Week of 150713
WLCG Operations Call details
- At CERN the meeting room is 513 R-068.
- For remote participation we use the Vidyo system. Instructions can be found here.
General Information
- The purpose of the meeting is:
- to report significant operational issues (i.e. issues which can or did degrade experiment or site operations) which are ongoing or were resolved after the previous meeting;
- to announce or schedule interventions at Tier-1 sites;
- to inform about recent or upcoming changes in the experiment activities or systems having a visible impact on sites;
- to provide important news about the middleware;
- to communicate any other information considered interesting for WLCG operations.
- The meeting should run from 15:00 until 15:20, exceptionally to 15:30.

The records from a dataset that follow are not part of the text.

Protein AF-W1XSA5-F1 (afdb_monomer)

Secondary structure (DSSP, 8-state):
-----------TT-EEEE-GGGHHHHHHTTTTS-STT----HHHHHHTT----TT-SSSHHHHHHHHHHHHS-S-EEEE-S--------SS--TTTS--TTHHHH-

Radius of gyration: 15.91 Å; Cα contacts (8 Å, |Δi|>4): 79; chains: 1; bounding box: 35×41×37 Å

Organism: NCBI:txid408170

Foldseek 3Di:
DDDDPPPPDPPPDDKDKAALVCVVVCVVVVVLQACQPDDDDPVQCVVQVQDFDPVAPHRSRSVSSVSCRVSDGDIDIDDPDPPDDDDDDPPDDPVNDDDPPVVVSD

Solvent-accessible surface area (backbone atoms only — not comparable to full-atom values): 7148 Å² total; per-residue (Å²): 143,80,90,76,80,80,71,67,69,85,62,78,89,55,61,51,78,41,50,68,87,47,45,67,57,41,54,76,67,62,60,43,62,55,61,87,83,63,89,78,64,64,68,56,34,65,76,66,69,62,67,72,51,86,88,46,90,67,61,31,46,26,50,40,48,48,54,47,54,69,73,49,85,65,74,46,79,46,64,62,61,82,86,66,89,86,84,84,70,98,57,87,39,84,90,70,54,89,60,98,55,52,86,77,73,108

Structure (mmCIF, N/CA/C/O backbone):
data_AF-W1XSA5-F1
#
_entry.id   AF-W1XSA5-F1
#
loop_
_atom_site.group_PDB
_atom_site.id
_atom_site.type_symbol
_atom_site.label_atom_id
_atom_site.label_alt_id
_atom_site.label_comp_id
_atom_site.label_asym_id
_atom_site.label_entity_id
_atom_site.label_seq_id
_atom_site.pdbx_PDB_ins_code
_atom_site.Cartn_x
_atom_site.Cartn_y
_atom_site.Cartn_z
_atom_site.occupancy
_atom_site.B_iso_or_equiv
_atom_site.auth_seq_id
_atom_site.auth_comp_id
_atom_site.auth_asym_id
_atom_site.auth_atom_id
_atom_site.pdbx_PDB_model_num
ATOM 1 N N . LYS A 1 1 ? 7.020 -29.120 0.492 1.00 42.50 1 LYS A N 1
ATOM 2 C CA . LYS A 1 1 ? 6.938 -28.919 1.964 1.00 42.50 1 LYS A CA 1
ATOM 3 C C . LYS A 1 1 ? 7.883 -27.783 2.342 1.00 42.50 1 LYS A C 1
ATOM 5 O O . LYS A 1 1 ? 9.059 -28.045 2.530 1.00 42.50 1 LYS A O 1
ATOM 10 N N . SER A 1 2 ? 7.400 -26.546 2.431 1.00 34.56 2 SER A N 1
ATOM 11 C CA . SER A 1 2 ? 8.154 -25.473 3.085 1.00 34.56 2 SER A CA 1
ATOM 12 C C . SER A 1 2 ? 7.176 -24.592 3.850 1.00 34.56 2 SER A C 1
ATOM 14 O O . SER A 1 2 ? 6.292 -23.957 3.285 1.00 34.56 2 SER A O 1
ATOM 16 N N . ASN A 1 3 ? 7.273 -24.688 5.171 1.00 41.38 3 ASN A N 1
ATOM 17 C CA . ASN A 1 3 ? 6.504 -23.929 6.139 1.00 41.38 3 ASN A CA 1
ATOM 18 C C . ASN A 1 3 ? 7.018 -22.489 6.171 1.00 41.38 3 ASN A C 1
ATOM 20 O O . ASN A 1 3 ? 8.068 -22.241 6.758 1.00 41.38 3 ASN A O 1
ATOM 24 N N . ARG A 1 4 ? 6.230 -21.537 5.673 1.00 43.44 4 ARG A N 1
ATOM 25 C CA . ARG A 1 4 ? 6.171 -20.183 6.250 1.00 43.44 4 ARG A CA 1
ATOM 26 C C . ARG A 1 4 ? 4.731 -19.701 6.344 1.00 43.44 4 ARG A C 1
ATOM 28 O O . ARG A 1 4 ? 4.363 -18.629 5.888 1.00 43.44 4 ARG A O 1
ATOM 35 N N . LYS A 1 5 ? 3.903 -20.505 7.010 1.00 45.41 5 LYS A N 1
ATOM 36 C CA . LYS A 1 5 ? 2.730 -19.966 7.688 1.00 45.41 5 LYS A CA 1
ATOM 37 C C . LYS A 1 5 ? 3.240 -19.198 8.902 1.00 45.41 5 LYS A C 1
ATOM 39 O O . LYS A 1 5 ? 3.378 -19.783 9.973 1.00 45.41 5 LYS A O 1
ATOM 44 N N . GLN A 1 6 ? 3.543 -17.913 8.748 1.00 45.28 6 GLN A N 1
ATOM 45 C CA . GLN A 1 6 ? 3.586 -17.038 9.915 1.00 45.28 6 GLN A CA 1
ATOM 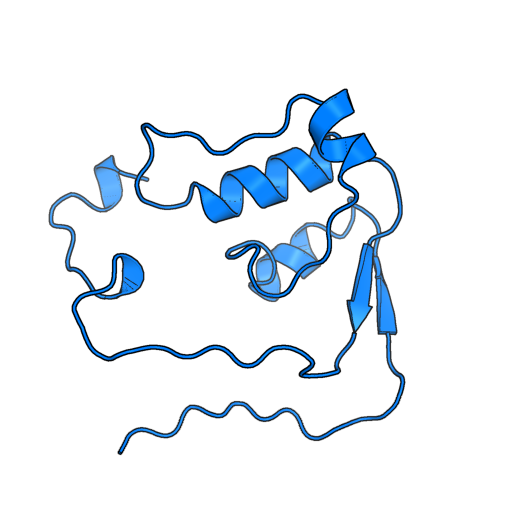46 C C . GLN A 1 6 ? 2.126 -16.767 10.298 1.00 45.28 6 GLN A C 1
ATOM 48 O O . GLN A 1 6 ? 1.552 -15.728 9.999 1.00 45.28 6 GLN A O 1
ATOM 53 N N . ILE A 1 7 ? 1.485 -17.791 10.870 1.00 44.00 7 ILE A N 1
ATOM 54 C CA . ILE A 1 7 ? 0.234 -17.616 11.595 1.00 44.00 7 ILE A CA 1
ATOM 55 C C . ILE A 1 7 ? 0.648 -16.905 12.874 1.00 44.00 7 ILE A C 1
ATOM 57 O O . ILE A 1 7 ? 1.108 -17.533 13.827 1.00 44.00 7 ILE A O 1
ATOM 61 N N . LEU A 1 8 ? 0.530 -15.581 12.866 1.00 39.62 8 LEU A N 1
ATOM 62 C CA . LEU A 1 8 ? 0.326 -14.853 14.103 1.00 39.62 8 LEU A CA 1
ATOM 63 C C . LEU A 1 8 ? -1.017 -15.362 14.644 1.00 39.62 8 LEU A C 1
ATOM 65 O O . LEU A 1 8 ? -2.052 -15.257 13.987 1.00 39.62 8 LEU A O 1
ATOM 69 N N . SER A 1 9 ? -0.965 -16.058 15.778 1.00 40.66 9 SER A N 1
ATOM 70 C CA . SER A 1 9 ? -2.136 -16.515 16.529 1.00 40.66 9 SER A CA 1
ATOM 71 C C . SER A 1 9 ? -3.151 -15.375 16.697 1.00 40.66 9 SER A C 1
ATOM 73 O O . SER A 1 9 ? -2.713 -14.232 16.837 1.00 40.66 9 SER A O 1
ATOM 75 N N . PRO A 1 10 ? -4.471 -15.644 16.744 1.00 41.78 10 PRO A N 1
ATOM 76 C CA . PRO A 1 10 ? -5.47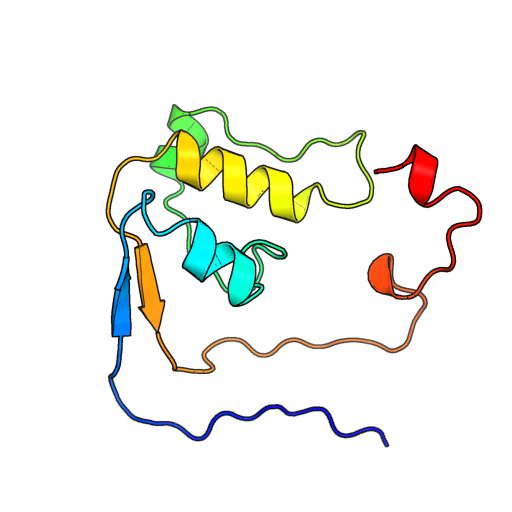9 -14.596 16.842 1.00 41.78 10 PRO A CA 1
ATOM 77 C C . PRO A 1 10 ? -5.429 -13.956 18.235 1.00 41.78 10 PRO A C 1
ATOM 79 O O . PRO A 1 10 ? -6.114 -14.387 19.163 1.00 41.78 10 PRO A O 1
ATOM 82 N N . LEU A 1 11 ? -4.593 -12.932 18.392 1.00 43.62 11 LEU A N 1
ATOM 83 C CA . LEU A 1 11 ? -4.739 -11.950 19.456 1.00 43.62 11 LEU A CA 1
ATOM 84 C C . LEU A 1 11 ? -5.926 -11.078 19.045 1.00 43.62 11 LEU A C 1
ATOM 86 O O . LEU A 1 11 ? -5.840 -10.294 18.103 1.00 43.62 11 LEU A O 1
ATOM 90 N N . LYS A 1 12 ? -7.068 -11.341 19.684 1.00 48.50 12 LYS A N 1
ATOM 91 C CA . LYS A 1 12 ? -8.342 -10.661 19.443 1.00 48.50 12 LYS A CA 1
ATOM 92 C C . LYS A 1 12 ? -8.186 -9.144 19.595 1.00 48.50 12 LYS A C 1
ATOM 94 O O . LYS A 1 12 ? -7.674 -8.687 20.611 1.00 48.50 12 LYS A O 1
ATOM 99 N N . ASP A 1 13 ? -8.701 -8.407 18.614 1.00 55.09 13 ASP A N 1
ATOM 100 C CA . ASP A 1 13 ? -9.112 -6.997 18.700 1.00 55.09 13 ASP A CA 1
ATOM 101 C C . ASP A 1 13 ? -8.045 -5.912 18.949 1.00 55.09 13 ASP A C 1
ATOM 103 O O . ASP A 1 13 ? -8.393 -4.757 19.205 1.00 55.09 13 ASP A O 1
ATOM 107 N N . GLU A 1 14 ? -6.752 -6.195 18.789 1.00 73.75 14 GLU A N 1
ATOM 108 C CA . GLU A 1 14 ? -5.744 -5.128 18.817 1.00 73.75 14 GLU A CA 1
ATOM 109 C C . GLU A 1 14 ? -5.548 -4.525 17.420 1.00 73.75 14 GLU A C 1
ATOM 111 O O . GLU A 1 14 ? -4.915 -5.099 16.529 1.00 73.75 14 GLU A O 1
ATOM 116 N N . SER A 1 15 ? -6.119 -3.332 17.223 1.00 81.75 15 SER A N 1
ATOM 117 C CA . SER A 1 15 ? -5.815 -2.482 16.075 1.00 81.75 15 SER A CA 1
ATOM 118 C C . SER A 1 15 ? -5.096 -1.220 16.514 1.00 81.75 15 SER A C 1
ATOM 120 O O . SER A 1 15 ? -5.584 -0.515 17.398 1.00 81.75 15 SER A O 1
ATOM 122 N N . ILE A 1 16 ? -4.003 -0.889 15.839 1.00 88.94 16 ILE A N 1
ATOM 123 C CA . ILE A 1 16 ? -3.302 0.377 16.034 1.00 88.94 16 ILE A CA 1
ATOM 124 C C . ILE A 1 16 ? -3.766 1.395 14.995 1.00 88.94 16 ILE A C 1
ATOM 126 O O . ILE A 1 16 ? -4.085 1.053 13.851 1.00 88.94 16 ILE A O 1
ATOM 130 N N . ILE A 1 17 ? -3.812 2.656 15.411 1.00 89.81 17 ILE A N 1
ATOM 131 C CA . ILE A 1 17 ? -4.094 3.790 14.538 1.00 89.81 17 ILE A CA 1
ATOM 132 C C . ILE A 1 17 ? -2.788 4.556 14.367 1.00 89.81 17 ILE A C 1
ATOM 134 O O . ILE A 1 17 ? -2.210 5.009 15.350 1.00 89.81 17 ILE A O 1
ATOM 138 N N . LEU A 1 18 ? -2.348 4.689 13.122 1.00 88.00 18 LEU A N 1
ATOM 139 C CA . LEU A 1 18 ? -1.174 5.461 12.735 1.00 88.00 18 LEU A CA 1
ATOM 140 C C . LEU A 1 18 ? -1.573 6.690 11.921 1.00 88.00 18 LEU A C 1
ATOM 142 O O . LE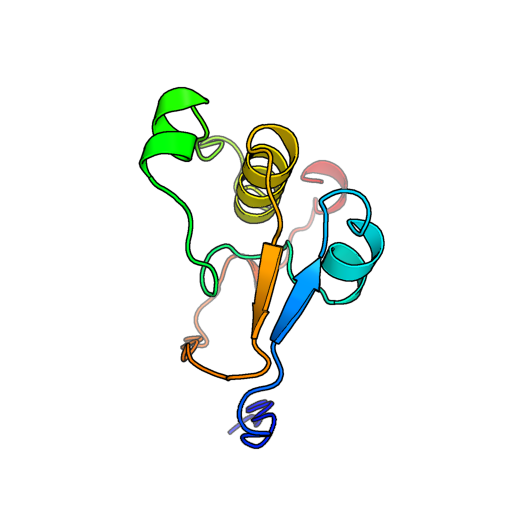U A 1 18 ? -2.643 6.730 11.302 1.00 88.00 18 LEU A O 1
ATOM 146 N N . ASP A 1 19 ? -0.689 7.675 11.883 1.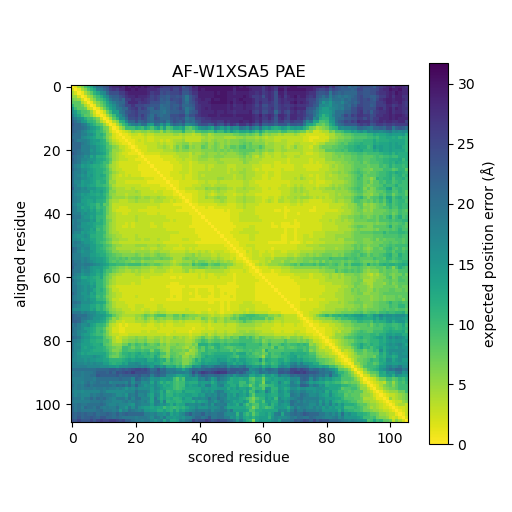00 86.31 19 ASP A N 1
ATOM 147 C CA . ASP A 1 19 ? -0.740 8.794 10.948 1.00 86.31 19 ASP A CA 1
ATOM 148 C C . ASP A 1 19 ? 0.299 8.592 9.830 1.00 86.31 19 ASP A C 1
ATOM 150 O O . ASP A 1 19 ? 1.216 7.777 9.935 1.00 86.31 19 ASP A O 1
ATOM 154 N N . ARG A 1 20 ? 0.207 9.371 8.747 1.00 81.38 20 ARG A N 1
ATOM 155 C CA . ARG A 1 20 ? 1.218 9.372 7.677 1.00 81.38 20 ARG A CA 1
ATOM 156 C C . ARG A 1 20 ? 2.626 9.661 8.208 1.00 81.38 20 ARG A C 1
ATOM 158 O O . ARG A 1 20 ? 3.608 9.238 7.608 1.00 81.38 20 ARG A O 1
ATOM 165 N N . LYS A 1 21 ? 2.727 10.409 9.314 1.00 84.31 21 LYS A N 1
ATOM 166 C CA . LYS A 1 21 ? 4.004 10.742 9.966 1.00 84.31 21 LYS A CA 1
ATOM 167 C C . LYS A 1 21 ? 4.708 9.507 10.534 1.00 84.31 21 LYS A C 1
ATOM 169 O O . LYS A 1 21 ? 5.930 9.514 10.638 1.00 84.31 21 LYS A O 1
ATOM 174 N N . ASP A 1 22 ? 3.967 8.432 10.799 1.00 86.75 22 ASP A N 1
ATOM 175 C CA . ASP A 1 22 ? 4.496 7.141 11.248 1.00 86.75 22 ASP A CA 1
ATOM 176 C C . ASP A 1 22 ? 5.008 6.280 10.081 1.00 86.75 22 ASP A C 1
ATOM 178 O O . ASP A 1 22 ? 5.143 5.061 10.202 1.00 86.75 22 ASP A O 1
ATOM 182 N N . PHE A 1 23 ? 5.306 6.907 8.938 1.00 86.44 23 PHE A N 1
ATOM 183 C CA . PHE A 1 23 ? 5.831 6.276 7.729 1.00 86.44 23 PHE A CA 1
ATOM 184 C C . PHE A 1 23 ? 6.945 5.262 8.011 1.00 86.44 23 PHE A C 1
ATOM 186 O O . PHE A 1 23 ? 6.911 4.146 7.495 1.00 86.44 23 PHE A O 1
ATOM 193 N N . PHE A 1 24 ? 7.905 5.622 8.868 1.00 88.00 24 PHE A N 1
ATOM 194 C CA . PHE A 1 24 ? 9.020 4.740 9.211 1.00 88.00 24 PHE A CA 1
ATOM 195 C C . PHE A 1 24 ? 8.561 3.422 9.844 1.00 88.00 24 PHE A C 1
ATOM 197 O O . PHE A 1 24 ? 9.154 2.385 9.562 1.00 88.00 24 PHE A O 1
ATOM 204 N N . ASN A 1 25 ? 7.480 3.423 10.629 1.00 88.75 25 ASN A N 1
ATOM 205 C CA . ASN A 1 25 ? 6.924 2.195 11.200 1.00 88.75 25 ASN A CA 1
ATOM 206 C C . ASN A 1 25 ? 6.315 1.312 10.104 1.00 88.75 25 ASN A C 1
ATOM 208 O O . ASN A 1 25 ? 6.603 0.119 10.038 1.00 88.75 25 ASN A O 1
ATOM 212 N N . LEU A 1 26 ? 5.539 1.907 9.191 1.00 88.00 26 LEU A N 1
ATOM 213 C CA . LEU A 1 26 ? 4.937 1.196 8.055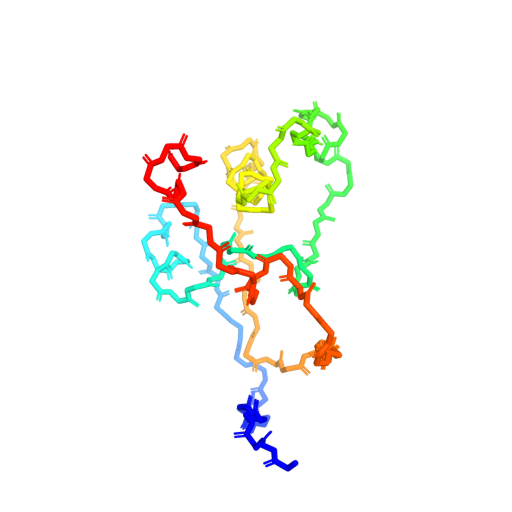 1.00 88.00 26 LEU A CA 1
ATOM 214 C C . LEU A 1 26 ? 5.995 0.555 7.151 1.00 88.00 26 LEU A C 1
ATOM 216 O O . LEU A 1 26 ? 5.829 -0.586 6.713 1.00 88.00 26 LEU A O 1
ATOM 220 N N . TYR A 1 27 ? 7.074 1.291 6.885 1.00 89.06 27 TYR A N 1
ATOM 221 C CA . TYR A 1 27 ? 8.198 0.817 6.088 1.00 89.06 27 TYR A CA 1
ATOM 222 C C . TYR A 1 27 ? 8.949 -0.317 6.798 1.00 89.06 27 TYR A C 1
ATOM 224 O O . TYR A 1 27 ? 9.115 -1.392 6.225 1.00 89.06 27 TYR A O 1
ATOM 232 N N . ASN A 1 28 ? 9.320 -0.126 8.070 1.00 87.75 28 ASN A N 1
ATOM 233 C CA . ASN A 1 28 ? 10.061 -1.122 8.853 1.00 87.75 28 ASN A CA 1
ATOM 234 C C . ASN A 1 28 ? 9.283 -2.430 9.051 1.00 87.75 28 ASN A C 1
ATOM 236 O O . ASN A 1 28 ? 9.883 -3.500 9.120 1.00 87.75 28 ASN A O 1
ATOM 240 N N . TRP A 1 29 ? 7.952 -2.368 9.118 1.00 87.56 29 TRP A N 1
ATOM 241 C CA . TRP A 1 29 ? 7.096 -3.555 9.212 1.00 87.56 29 TRP A CA 1
ATOM 242 C C . TRP A 1 29 ? 6.777 -4.192 7.859 1.00 87.56 29 TRP A C 1
ATOM 244 O O . TRP A 1 29 ? 5.945 -5.095 7.790 1.00 87.56 29 TRP A O 1
ATOM 254 N N . ASN A 1 30 ? 7.425 -3.739 6.780 1.00 87.25 30 ASN A N 1
ATOM 255 C CA . ASN A 1 30 ? 7.237 -4.269 5.433 1.00 87.25 30 ASN A CA 1
ATOM 256 C C . ASN A 1 30 ? 5.775 -4.164 4.949 1.00 87.25 30 ASN A C 1
ATOM 258 O O . ASN A 1 30 ? 5.323 -4.944 4.110 1.00 87.25 30 ASN A O 1
ATOM 262 N N . LEU A 1 31 ? 5.016 -3.194 5.475 1.00 88.50 31 LEU A N 1
ATOM 263 C CA . LEU A 1 31 ? 3.598 -3.028 5.163 1.00 88.50 31 LEU A CA 1
ATOM 264 C C . LEU A 1 31 ? 3.371 -2.232 3.880 1.00 88.50 31 LEU A C 1
ATOM 266 O O . LEU A 1 31 ? 2.237 -2.172 3.431 1.00 88.50 31 LEU A O 1
ATOM 270 N N . LEU A 1 32 ? 4.388 -1.633 3.263 1.00 89.69 32 LEU A N 1
ATOM 271 C CA . LEU A 1 32 ? 4.212 -0.791 2.072 1.00 89.69 32 LEU A CA 1
ATOM 272 C C . LEU A 1 32 ? 4.382 -1.533 0.745 1.00 89.69 32 LEU A C 1
ATOM 274 O O . LEU A 1 32 ? 4.033 -0.985 -0.291 1.00 89.69 32 LEU A O 1
ATOM 278 N N . ASN A 1 33 ? 4.871 -2.770 0.762 1.00 87.44 33 ASN A N 1
ATOM 279 C CA . ASN A 1 33 ? 5.352 -3.422 -0.458 1.00 87.44 33 ASN A CA 1
ATOM 280 C C . ASN A 1 33 ? 4.271 -4.080 -1.315 1.00 87.44 33 ASN A C 1
ATOM 282 O O . ASN A 1 33 ? 4.499 -4.285 -2.496 1.00 87.44 33 ASN A O 1
ATOM 286 N N . SER A 1 34 ? 3.097 -4.385 -0.759 1.00 88.00 34 SER A N 1
ATOM 287 C CA . SER A 1 34 ? 2.001 -4.994 -1.520 1.00 88.00 34 SER A CA 1
ATOM 288 C C . SER A 1 34 ? 0.650 -4.393 -1.130 1.00 88.00 34 SER A C 1
ATOM 290 O O . SER A 1 34 ? 0.413 -4.163 0.060 1.00 88.00 34 SER A O 1
ATOM 292 N N . PRO A 1 35 ? -0.263 -4.142 -2.080 1.00 89.50 35 PRO A N 1
ATOM 293 C CA . PRO A 1 35 ? -1.621 -3.683 -1.796 1.00 89.50 35 PRO A CA 1
ATOM 294 C C . PRO A 1 35 ? -2.557 -4.816 -1.331 1.00 89.50 35 PRO A C 1
ATOM 296 O O . PRO A 1 35 ? -3.627 -4.533 -0.796 1.00 89.50 35 PRO A O 1
ATOM 299 N N . CYS A 1 36 ? -2.173 -6.089 -1.500 1.00 85.12 36 CYS A N 1
ATOM 300 C CA . CYS A 1 36 ? -3.066 -7.254 -1.398 1.00 85.12 36 CYS A CA 1
ATOM 301 C C . CYS A 1 36 ? -3.735 -7.464 -0.029 1.00 85.12 36 CYS A C 1
ATOM 303 O O . CYS A 1 36 ? -4.790 -8.081 0.046 1.00 85.12 36 CYS A O 1
ATOM 305 N N . ASN A 1 37 ? -3.154 -6.952 1.054 1.00 87.00 37 ASN A N 1
ATOM 306 C CA . ASN A 1 37 ? -3.698 -7.064 2.411 1.00 87.00 37 ASN A CA 1
ATOM 307 C C . ASN A 1 37 ? -4.301 -5.746 2.932 1.00 87.00 37 ASN A C 1
ATOM 309 O O . ASN A 1 37 ? -4.353 -5.528 4.143 1.00 87.00 37 ASN A O 1
ATOM 313 N N . LYS A 1 38 ? -4.705 -4.839 2.035 1.00 90.44 38 LYS A N 1
ATOM 314 C CA . LYS A 1 38 ? -5.191 -3.498 2.385 1.00 90.44 38 LYS A CA 1
ATOM 315 C C . LYS A 1 38 ? -6.540 -3.202 1.763 1.00 90.44 38 LYS A C 1
ATOM 317 O O . LYS A 1 38 ? -6.891 -3.689 0.693 1.00 90.44 38 LYS A O 1
ATOM 322 N N . ILE A 1 39 ? -7.276 -2.329 2.439 1.00 92.69 39 ILE A N 1
ATOM 323 C CA . ILE A 1 39 ? -8.542 -1.789 1.957 1.00 92.69 39 ILE A CA 1
ATOM 324 C C . ILE A 1 39 ? -8.347 -0.299 1.700 1.00 92.69 39 ILE A C 1
ATOM 326 O O . ILE A 1 39 ? -7.964 0.453 2.596 1.00 92.69 39 ILE A O 1
ATOM 330 N N . PHE A 1 40 ? -8.647 0.128 0.477 1.00 94.12 40 PHE A N 1
ATOM 331 C CA . PHE A 1 40 ? -8.517 1.515 0.045 1.00 94.12 40 PHE A CA 1
ATOM 332 C C . PHE A 1 40 ? -9.883 2.135 -0.234 1.00 94.12 40 PHE A C 1
ATOM 334 O O . PHE A 1 40 ? -10.807 1.480 -0.720 1.00 94.12 40 PHE A O 1
ATOM 341 N N . ASN A 1 41 ? -10.013 3.434 0.026 1.00 95.19 41 ASN A N 1
ATOM 342 C CA . ASN A 1 41 ? -11.222 4.162 -0.322 1.00 95.19 41 ASN A CA 1
ATOM 343 C C . ASN A 1 41 ? -11.209 4.51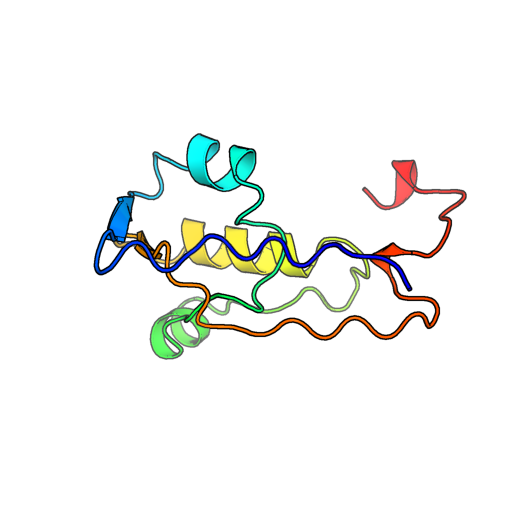2 -1.818 1.00 95.19 41 ASN A C 1
ATOM 345 O O . ASN A 1 41 ? -10.463 5.392 -2.254 1.00 95.19 41 ASN A O 1
ATOM 349 N N . ARG A 1 42 ? -12.087 3.865 -2.593 1.00 95.94 42 ARG A N 1
ATOM 350 C CA . ARG A 1 42 ? -12.208 4.072 -4.045 1.00 95.94 42 ARG A CA 1
ATOM 351 C C . ARG A 1 42 ? -12.445 5.533 -4.440 1.00 95.94 42 ARG A C 1
ATOM 353 O O . ARG A 1 42 ? -11.884 5.992 -5.430 1.00 95.94 42 ARG A O 1
ATOM 360 N N . ASN A 1 43 ? -13.240 6.279 -3.672 1.00 96.94 43 ASN A N 1
ATOM 361 C CA . ASN A 1 43 ? -13.519 7.682 -3.985 1.00 96.94 43 ASN A CA 1
ATOM 362 C C . ASN A 1 43 ? -12.256 8.536 -3.864 1.00 96.94 43 ASN A C 1
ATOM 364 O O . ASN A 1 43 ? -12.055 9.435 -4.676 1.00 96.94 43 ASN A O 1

- The SCOD rota for the next few weeks is at ScodRota
- General information about the WLCG Service can be accessed from the Operations Web
- Whenever a particular topic needs to be discussed at the daily meeting requiring information from site or experiments, it is highly recommended to announce it by email to wlcg-operations@cernSPAMNOTNOSPAMPLEASE.ch to make sure that the relevant parties have the time to collect the required information or invite the right people at the meeting.
Monday
Attendance:
- local: Andrea Sciabà, Christoph Wissing (CMS), Luca Canali (IT-DB), Maarten Litmaath (ALICE)
- remote: Michael Ernst (BNL), Pavel Weber (KIT), Sang Un Ahn (KISTI), David Cameron (ATLAS), Christian (NDGF), Di Qing (TRIUMF), Lisa Giacchetti (FNAL), Tiju Idiculla (RAL)
Experiments round table:
- ATLAS reports (raw view) -
- LSF problem affecting T0 reported last week has gone
- Still problems reading data from NIKHEF: GGUS:114431. Would be nice if a DPM/FTS expert could take a look.
- CMS reports (raw view) -
- Nothing really new since last meeting on Thursday
- ALICE -
Sites / Services round table:
- ASGC:
- BNL: ntr
- CNAF:
- FNAL: ntr
- GridPP:
- IN2P3:
- JINR:
- KISTI: ntr
- KIT:
- NDGF: a full day of downtime this Thursday for an electrical power intervention in the Copenhagen site: all ALICE and ATLAS data there will be unavailable
- NL-T1:
- NRC-KI:
- OSG:
- PIC:
- RAL: ntr
- TRIUMF: ntr
- CERN batch and grid services:
- CERN storage services:
- Databases: ntr
- GGUS:
- Grid Monitoring:
- MW Officer:
AOB:
Thursday
Attendance:
- local: A. Sciabà, D. Cameron (ATLAS), Nacho (Grid and batch services)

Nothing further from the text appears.